TASK PROMPT:
There should be no pictures in your answer, only an exact copy of the lines from the one with "ATOM 345 O O" through the end of the material.

───

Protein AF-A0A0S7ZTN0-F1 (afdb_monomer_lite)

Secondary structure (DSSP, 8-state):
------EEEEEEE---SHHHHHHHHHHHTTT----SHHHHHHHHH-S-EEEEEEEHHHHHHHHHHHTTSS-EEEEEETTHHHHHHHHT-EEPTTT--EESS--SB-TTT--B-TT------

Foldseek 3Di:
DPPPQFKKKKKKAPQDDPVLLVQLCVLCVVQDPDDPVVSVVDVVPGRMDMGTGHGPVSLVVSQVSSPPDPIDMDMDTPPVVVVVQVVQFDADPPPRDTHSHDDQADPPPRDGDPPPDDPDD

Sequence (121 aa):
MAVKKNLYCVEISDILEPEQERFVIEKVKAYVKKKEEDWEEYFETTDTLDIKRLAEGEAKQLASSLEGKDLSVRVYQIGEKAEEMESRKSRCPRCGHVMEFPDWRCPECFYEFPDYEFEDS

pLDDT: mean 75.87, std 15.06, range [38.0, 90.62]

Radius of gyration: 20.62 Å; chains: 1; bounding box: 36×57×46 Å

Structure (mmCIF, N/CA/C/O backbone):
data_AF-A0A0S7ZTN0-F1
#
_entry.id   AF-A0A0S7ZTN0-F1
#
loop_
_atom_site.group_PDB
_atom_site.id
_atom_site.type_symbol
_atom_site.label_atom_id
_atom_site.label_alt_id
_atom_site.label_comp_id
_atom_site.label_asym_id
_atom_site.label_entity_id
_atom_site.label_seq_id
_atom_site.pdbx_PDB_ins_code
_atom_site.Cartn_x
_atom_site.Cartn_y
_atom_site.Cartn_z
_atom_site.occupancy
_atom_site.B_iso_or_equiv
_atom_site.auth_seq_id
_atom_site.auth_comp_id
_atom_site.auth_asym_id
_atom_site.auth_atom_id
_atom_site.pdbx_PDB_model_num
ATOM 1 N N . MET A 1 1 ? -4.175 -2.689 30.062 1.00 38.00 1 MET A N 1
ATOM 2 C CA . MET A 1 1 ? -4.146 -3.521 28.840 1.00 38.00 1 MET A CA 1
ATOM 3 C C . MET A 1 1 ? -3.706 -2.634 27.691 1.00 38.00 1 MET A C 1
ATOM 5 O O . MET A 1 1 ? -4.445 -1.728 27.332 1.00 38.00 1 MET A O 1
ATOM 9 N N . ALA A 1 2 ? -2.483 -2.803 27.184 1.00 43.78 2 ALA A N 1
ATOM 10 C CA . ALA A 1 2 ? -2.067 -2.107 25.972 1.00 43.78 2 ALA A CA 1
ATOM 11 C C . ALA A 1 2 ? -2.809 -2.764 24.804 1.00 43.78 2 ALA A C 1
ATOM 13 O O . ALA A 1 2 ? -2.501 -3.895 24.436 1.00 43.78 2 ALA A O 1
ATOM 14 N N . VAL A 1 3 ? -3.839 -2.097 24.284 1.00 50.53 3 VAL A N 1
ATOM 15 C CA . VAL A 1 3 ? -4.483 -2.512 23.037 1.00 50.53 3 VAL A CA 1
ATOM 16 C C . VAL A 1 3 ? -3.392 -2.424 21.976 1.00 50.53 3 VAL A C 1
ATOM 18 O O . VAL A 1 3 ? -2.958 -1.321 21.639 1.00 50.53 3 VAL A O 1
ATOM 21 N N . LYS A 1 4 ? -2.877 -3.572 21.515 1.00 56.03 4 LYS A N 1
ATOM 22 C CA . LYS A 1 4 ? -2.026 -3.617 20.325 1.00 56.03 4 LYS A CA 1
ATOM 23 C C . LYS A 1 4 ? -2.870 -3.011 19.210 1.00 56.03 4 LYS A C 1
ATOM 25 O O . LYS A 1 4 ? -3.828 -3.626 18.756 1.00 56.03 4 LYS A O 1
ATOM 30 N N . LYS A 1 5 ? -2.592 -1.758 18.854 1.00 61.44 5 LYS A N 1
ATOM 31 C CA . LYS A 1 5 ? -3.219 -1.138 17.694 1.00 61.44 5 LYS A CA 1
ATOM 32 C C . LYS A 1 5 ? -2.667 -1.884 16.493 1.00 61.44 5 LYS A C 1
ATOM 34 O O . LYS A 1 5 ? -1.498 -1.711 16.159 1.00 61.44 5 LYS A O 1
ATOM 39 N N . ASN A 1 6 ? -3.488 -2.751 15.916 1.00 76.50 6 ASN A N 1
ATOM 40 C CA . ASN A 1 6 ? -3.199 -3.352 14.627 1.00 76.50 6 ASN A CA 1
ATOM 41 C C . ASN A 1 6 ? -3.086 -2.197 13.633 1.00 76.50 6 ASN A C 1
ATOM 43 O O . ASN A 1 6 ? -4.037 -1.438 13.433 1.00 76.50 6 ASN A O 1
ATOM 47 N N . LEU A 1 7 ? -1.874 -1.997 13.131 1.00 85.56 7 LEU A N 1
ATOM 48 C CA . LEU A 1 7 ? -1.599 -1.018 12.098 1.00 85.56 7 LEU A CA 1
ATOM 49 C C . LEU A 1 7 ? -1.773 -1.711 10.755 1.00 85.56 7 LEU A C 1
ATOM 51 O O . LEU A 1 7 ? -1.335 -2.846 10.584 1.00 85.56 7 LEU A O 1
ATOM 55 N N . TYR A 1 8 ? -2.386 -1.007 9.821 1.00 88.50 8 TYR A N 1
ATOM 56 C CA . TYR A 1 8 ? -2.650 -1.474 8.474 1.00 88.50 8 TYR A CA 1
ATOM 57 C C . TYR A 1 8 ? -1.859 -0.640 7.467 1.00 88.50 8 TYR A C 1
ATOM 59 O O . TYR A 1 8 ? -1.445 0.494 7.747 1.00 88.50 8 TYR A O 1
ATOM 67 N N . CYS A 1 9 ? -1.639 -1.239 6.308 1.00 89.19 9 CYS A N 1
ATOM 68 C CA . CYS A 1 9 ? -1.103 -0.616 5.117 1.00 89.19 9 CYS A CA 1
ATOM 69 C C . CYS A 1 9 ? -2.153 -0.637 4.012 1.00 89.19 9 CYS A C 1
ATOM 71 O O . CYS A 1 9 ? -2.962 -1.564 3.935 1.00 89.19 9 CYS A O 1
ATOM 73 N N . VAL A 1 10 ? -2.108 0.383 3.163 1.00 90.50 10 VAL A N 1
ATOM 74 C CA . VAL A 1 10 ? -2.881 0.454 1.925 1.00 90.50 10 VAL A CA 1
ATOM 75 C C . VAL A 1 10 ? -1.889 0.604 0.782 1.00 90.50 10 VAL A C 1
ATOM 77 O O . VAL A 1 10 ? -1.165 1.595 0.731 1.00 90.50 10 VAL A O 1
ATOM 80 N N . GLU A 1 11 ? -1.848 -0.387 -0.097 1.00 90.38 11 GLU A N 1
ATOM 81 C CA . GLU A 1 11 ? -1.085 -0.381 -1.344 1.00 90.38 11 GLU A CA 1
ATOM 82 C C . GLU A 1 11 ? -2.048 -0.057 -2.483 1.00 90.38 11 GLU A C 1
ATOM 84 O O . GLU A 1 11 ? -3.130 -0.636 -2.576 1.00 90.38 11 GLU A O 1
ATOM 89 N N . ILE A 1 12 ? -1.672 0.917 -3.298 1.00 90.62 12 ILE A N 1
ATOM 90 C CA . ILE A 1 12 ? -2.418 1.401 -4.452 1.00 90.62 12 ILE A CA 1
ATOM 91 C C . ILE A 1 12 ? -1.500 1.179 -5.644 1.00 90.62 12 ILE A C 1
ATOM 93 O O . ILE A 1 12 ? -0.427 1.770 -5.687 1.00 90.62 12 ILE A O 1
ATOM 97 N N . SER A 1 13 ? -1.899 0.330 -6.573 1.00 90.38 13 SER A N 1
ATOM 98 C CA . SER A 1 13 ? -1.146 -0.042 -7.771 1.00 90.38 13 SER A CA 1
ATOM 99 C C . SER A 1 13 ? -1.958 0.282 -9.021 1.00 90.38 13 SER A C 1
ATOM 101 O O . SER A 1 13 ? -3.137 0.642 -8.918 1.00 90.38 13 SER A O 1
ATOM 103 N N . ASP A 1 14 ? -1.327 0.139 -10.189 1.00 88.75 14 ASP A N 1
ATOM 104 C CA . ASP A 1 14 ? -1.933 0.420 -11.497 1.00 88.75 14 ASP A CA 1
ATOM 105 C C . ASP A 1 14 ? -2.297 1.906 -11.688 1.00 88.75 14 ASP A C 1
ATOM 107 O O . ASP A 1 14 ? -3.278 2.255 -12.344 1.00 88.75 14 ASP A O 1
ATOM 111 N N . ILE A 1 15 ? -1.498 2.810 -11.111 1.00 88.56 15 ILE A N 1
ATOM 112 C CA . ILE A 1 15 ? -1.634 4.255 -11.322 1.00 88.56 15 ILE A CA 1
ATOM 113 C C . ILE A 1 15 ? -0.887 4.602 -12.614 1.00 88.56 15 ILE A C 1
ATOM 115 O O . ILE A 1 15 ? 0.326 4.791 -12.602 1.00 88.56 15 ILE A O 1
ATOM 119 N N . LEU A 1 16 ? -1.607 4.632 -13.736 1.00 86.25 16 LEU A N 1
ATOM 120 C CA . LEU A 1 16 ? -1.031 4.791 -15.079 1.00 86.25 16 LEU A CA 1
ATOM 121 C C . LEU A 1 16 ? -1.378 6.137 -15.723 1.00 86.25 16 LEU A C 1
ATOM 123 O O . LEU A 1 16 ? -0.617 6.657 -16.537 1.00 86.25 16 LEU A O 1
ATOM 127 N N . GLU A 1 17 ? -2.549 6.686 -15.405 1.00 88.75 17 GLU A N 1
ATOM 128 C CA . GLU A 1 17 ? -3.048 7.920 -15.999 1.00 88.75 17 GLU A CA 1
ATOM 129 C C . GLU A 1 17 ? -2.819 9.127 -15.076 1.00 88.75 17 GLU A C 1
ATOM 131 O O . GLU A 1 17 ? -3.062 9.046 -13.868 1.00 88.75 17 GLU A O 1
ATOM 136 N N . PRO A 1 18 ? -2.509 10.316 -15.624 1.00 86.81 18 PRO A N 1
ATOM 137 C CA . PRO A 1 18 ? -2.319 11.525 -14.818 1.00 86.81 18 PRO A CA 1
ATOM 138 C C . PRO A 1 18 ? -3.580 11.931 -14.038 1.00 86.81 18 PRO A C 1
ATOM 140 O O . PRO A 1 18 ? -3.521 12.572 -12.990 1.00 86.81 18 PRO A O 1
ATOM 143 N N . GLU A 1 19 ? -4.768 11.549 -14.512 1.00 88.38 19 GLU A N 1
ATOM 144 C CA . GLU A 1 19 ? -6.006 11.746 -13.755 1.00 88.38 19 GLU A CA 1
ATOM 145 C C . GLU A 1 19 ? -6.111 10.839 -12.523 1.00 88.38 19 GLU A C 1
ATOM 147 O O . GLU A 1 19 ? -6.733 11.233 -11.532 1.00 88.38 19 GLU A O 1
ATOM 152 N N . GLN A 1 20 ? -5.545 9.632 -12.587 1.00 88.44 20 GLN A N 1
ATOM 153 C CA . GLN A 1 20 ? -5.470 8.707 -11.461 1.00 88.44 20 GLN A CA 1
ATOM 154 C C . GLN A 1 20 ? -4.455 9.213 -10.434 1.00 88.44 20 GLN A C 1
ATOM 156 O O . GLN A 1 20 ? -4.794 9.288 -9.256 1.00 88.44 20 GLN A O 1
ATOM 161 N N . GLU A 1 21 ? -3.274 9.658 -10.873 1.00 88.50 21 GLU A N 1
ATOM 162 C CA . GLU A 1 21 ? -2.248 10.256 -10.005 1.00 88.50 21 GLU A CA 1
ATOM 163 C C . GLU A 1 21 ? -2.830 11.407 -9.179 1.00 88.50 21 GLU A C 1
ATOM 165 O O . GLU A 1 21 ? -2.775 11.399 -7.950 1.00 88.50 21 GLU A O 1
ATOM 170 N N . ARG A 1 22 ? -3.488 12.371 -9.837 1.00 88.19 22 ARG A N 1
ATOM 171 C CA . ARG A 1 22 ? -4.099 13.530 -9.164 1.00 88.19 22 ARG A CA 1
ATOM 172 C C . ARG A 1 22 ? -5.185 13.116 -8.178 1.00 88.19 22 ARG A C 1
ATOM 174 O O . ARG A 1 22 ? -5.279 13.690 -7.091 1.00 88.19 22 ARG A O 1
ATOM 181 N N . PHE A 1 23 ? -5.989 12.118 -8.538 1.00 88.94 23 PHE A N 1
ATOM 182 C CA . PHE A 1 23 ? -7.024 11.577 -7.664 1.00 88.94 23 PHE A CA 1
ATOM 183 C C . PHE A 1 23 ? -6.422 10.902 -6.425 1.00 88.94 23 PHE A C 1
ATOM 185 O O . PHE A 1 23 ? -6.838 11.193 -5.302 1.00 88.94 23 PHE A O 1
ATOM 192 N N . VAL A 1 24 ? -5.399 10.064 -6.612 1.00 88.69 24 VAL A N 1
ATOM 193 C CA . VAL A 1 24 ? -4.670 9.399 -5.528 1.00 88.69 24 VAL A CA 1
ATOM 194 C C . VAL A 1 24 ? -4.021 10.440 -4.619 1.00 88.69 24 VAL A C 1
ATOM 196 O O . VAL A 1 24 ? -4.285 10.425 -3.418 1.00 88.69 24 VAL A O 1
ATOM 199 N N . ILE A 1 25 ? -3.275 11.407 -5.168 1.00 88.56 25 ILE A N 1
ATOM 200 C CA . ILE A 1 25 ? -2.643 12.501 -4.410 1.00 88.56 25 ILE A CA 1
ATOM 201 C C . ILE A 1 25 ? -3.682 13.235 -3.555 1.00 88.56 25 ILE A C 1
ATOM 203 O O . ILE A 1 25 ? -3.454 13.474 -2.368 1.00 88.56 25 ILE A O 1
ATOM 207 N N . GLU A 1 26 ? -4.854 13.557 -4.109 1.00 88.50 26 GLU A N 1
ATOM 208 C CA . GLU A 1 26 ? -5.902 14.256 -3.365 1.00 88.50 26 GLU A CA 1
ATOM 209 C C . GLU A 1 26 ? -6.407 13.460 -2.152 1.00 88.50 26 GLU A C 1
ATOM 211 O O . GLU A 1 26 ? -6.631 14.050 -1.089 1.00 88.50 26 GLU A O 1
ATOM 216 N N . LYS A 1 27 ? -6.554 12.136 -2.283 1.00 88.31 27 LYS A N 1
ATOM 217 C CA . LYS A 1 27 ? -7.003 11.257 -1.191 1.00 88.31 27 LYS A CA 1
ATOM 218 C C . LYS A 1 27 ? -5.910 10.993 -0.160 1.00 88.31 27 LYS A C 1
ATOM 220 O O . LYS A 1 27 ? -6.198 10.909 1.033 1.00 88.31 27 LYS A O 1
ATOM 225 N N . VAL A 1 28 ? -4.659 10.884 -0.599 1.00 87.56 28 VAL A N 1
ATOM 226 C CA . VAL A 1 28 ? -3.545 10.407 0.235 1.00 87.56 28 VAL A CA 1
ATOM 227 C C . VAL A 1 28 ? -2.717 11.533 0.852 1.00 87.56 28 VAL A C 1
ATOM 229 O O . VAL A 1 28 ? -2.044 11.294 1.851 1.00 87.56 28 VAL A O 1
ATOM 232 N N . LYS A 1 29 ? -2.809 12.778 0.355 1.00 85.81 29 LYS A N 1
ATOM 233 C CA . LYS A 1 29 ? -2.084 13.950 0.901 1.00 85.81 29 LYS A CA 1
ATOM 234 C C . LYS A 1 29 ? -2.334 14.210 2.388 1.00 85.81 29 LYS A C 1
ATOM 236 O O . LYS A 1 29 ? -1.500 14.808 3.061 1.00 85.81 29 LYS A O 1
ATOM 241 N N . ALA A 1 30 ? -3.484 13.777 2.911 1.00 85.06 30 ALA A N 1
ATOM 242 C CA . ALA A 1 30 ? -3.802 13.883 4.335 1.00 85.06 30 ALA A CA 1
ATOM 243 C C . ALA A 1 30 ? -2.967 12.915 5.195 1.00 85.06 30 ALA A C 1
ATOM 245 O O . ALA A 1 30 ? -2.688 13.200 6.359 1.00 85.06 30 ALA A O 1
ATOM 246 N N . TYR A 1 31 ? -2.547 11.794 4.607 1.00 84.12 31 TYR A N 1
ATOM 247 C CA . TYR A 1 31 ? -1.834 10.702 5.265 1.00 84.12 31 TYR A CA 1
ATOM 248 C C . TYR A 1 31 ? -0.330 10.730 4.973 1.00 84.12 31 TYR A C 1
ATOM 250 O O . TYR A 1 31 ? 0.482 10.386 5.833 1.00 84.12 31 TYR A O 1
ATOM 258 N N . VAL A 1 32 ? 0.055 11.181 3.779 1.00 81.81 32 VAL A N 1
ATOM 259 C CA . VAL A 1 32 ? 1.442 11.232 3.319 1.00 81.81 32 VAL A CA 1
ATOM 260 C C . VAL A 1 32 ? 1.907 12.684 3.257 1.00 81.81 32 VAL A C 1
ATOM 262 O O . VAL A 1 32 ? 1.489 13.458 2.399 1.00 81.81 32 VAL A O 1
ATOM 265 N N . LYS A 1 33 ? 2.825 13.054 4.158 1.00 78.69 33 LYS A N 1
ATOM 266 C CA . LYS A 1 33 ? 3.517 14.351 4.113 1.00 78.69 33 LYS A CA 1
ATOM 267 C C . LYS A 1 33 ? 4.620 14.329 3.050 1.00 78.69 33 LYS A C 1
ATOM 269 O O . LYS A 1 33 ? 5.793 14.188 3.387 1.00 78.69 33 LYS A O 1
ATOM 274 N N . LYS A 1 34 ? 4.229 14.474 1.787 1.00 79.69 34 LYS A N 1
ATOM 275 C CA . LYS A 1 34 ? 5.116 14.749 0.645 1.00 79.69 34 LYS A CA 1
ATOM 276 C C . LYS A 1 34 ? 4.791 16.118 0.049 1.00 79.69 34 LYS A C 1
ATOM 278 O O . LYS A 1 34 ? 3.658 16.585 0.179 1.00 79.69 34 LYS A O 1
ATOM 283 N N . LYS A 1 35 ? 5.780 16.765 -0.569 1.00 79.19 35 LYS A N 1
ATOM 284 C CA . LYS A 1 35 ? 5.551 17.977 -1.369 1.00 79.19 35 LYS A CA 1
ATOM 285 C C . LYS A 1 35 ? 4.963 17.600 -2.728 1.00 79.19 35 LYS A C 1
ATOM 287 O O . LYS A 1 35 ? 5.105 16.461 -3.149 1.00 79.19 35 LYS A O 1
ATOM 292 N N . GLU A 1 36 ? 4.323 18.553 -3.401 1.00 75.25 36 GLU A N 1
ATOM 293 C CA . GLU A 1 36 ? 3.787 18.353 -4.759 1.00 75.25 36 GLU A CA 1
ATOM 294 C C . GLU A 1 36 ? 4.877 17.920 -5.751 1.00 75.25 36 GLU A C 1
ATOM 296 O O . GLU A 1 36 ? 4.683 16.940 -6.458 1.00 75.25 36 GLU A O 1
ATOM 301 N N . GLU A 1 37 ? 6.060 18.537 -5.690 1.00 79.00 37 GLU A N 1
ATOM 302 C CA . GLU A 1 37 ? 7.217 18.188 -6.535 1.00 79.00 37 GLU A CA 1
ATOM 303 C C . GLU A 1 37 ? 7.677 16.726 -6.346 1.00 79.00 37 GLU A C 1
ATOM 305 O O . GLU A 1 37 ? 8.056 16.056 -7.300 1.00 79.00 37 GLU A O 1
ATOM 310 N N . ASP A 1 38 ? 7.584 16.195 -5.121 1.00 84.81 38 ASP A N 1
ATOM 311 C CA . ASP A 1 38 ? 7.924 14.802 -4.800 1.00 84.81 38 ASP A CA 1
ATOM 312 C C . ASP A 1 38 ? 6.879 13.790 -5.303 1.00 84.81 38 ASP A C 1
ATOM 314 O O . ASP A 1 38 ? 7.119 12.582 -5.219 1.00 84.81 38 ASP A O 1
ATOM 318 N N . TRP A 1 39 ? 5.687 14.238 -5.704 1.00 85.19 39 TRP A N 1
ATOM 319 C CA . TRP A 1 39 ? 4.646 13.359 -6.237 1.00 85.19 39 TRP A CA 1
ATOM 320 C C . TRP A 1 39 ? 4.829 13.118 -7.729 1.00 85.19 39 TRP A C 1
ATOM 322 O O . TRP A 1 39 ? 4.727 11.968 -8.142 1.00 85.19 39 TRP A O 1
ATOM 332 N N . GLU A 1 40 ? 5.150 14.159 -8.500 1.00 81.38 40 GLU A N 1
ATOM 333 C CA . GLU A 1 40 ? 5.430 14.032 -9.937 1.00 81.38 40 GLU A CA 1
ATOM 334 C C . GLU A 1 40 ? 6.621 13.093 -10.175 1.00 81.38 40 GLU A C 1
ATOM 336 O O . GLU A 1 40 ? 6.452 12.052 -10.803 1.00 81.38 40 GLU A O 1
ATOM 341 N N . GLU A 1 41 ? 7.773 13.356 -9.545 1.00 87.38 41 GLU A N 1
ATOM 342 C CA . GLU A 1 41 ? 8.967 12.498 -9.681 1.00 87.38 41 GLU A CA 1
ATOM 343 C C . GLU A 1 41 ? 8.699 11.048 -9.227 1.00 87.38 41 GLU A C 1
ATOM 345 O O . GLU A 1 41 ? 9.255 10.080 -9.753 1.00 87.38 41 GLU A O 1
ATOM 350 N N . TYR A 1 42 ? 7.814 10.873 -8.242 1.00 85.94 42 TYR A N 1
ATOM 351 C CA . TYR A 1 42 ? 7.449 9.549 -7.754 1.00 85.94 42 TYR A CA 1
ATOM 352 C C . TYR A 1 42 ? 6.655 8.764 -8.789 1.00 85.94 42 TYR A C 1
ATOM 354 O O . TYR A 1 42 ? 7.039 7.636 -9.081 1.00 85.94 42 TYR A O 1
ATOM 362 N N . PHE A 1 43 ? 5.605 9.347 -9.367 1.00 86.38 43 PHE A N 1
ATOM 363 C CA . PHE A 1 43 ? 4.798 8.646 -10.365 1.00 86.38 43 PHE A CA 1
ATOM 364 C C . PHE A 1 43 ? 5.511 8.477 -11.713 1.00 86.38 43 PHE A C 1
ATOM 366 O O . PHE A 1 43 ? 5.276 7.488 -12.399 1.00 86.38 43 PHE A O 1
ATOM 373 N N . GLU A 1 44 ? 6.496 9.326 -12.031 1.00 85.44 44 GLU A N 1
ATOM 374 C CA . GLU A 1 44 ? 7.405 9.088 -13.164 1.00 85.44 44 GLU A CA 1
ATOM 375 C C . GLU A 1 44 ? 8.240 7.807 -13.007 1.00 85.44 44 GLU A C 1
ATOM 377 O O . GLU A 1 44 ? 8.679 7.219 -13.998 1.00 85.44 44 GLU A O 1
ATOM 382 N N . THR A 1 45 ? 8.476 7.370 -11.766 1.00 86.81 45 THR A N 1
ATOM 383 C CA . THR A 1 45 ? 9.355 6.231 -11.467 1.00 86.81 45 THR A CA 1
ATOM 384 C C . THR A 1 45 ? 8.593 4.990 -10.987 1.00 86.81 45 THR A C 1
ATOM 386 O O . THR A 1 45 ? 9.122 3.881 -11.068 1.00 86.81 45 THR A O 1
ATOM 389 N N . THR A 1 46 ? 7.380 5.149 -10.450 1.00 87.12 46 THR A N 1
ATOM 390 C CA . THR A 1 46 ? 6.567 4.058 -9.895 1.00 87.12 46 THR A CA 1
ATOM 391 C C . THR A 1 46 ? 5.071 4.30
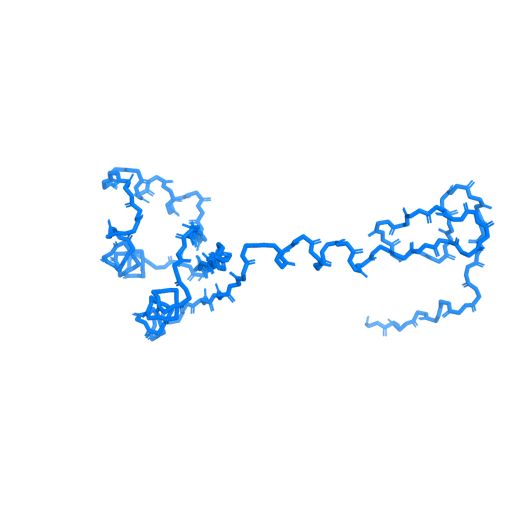3 -10.077 1.00 87.12 46 THR A C 1
ATOM 393 O O . THR A 1 46 ? 4.540 5.331 -9.679 1.00 87.12 46 THR A O 1
ATOM 396 N N . ASP A 1 47 ? 4.365 3.292 -10.573 1.00 88.12 47 ASP A N 1
ATOM 397 C CA . ASP A 1 47 ? 2.897 3.229 -10.675 1.00 88.12 47 ASP A CA 1
ATOM 398 C C . ASP A 1 47 ? 2.213 2.769 -9.370 1.00 88.12 47 ASP A C 1
ATOM 400 O O . ASP A 1 47 ? 0.991 2.614 -9.302 1.00 88.12 47 ASP A O 1
ATOM 404 N N . THR A 1 48 ? 3.004 2.512 -8.325 1.00 89.25 48 THR A N 1
ATOM 405 C CA . THR A 1 48 ? 2.533 1.967 -7.050 1.00 89.25 48 THR A CA 1
ATOM 406 C C . THR A 1 48 ? 2.858 2.898 -5.881 1.00 89.25 48 THR A C 1
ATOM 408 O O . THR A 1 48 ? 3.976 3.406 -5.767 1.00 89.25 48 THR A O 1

───

ANSWER SPACE:
ATOM 345 O O . GLU A 1 41 ? 9.255 10.080 -9.753 1.00 87.38 41 GLU A O 1
ATOM 350 N N . TYR A 1 42 ? 7.814 10.873 -8.242 1.00 85.94 42 TYR A N 1
ATOM 351 C CA . TYR A 1 42 ? 7.449 9.549 -7.754 1.00 85.94 42 TYR A CA 1
ATOM 352 C C . TYR A 1 42 ? 6.655 8.764 -8.789 1.00 85.94 42 TYR A C 1
ATOM 354 O O . TYR A 1 42 ? 7.039 7.636 -9.081 1.00 85.94 42 TYR A O 1
ATOM 362 N N . PHE A 1 43 ? 5.605 9.347 -9.367 1.00 86.38 43 PHE A N 1
ATOM 363 C CA . PHE A 1 43 ? 4.798 8.646 -10.365 1.00 86.38 43 PHE A CA 1
ATOM 364 C C . PHE A 1 43 ? 5.511 8.477 -11.713 1.00 86.38 43 PHE A C 1
ATOM 366 O O . PHE A 1 43 ? 5.276 7.488 -12.399 1.00 86.38 43 PHE A O 1
ATOM 373 N N . GLU A 1 44 ? 6.496 9.326 -12.031 1.00 85.44 44 GLU A N 1
ATOM 374 C CA . GLU A 1 44 ? 7.405 9.088 -13.164 1.00 85.44 44 GLU A CA 1
ATOM 375 C C . GLU A 1 44 ? 8.240 7.807 -13.007 1.00 85.44 44 GLU A C 1
ATOM 377 O O . GLU A 1 44 ? 8.679 7.219 -13.998 1.00 85.44 44 GLU A O 1
ATOM 382 N N . THR A 1 45 ? 8.476 7.370 -11.766 1.00 86.81 45 THR A N 1
ATOM 383 C CA . THR A 1 45 ? 9.355 6.231 -11.467 1.00 86.81 45 THR A CA 1
ATOM 384 C C . THR A 1 45 ? 8.593 4.990 -10.987 1.00 86.81 45 THR A C 1
ATOM 386 O O . THR A 1 45 ? 9.122 3.881 -11.068 1.00 86.81 45 THR A O 1
ATOM 389 N N . THR A 1 46 ? 7.380 5.149 -10.450 1.00 87.12 46 THR A N 1
ATOM 390 C CA . THR A 1 46 ? 6.567 4.058 -9.895 1.00 87.12 46 THR A CA 1
ATOM 391 C C . THR A 1 46 ? 5.071 4.30
3 -10.077 1.00 87.12 46 THR A C 1
ATOM 393 O O . THR A 1 46 ? 4.540 5.331 -9.679 1.00 87.12 46 THR A O 1
ATOM 396 N N . ASP A 1 47 ? 4.365 3.292 -10.573 1.00 88.12 47 ASP A N 1
ATOM 397 C CA . ASP A 1 47 ? 2.897 3.229 -10.675 1.00 88.12 47 ASP A CA 1
ATOM 398 C C . ASP A 1 47 ? 2.213 2.769 -9.370 1.00 88.12 47 ASP A C 1
ATOM 400 O O . ASP A 1 47 ? 0.991 2.614 -9.302 1.00 88.12 47 ASP A O 1
ATOM 404 N N . THR A 1 48 ? 3.004 2.512 -8.325 1.00 89.25 48 THR A N 1
ATOM 405 C CA . THR A 1 48 ? 2.533 1.967 -7.050 1.00 89.25 48 THR A CA 1
ATOM 406 C C . THR A 1 48 ? 2.858 2.898 -5.881 1.00 89.25 48 THR A C 1
ATOM 408 O O . THR A 1 48 ? 3.976 3.406 -5.767 1.00 89.25 48 THR A O 1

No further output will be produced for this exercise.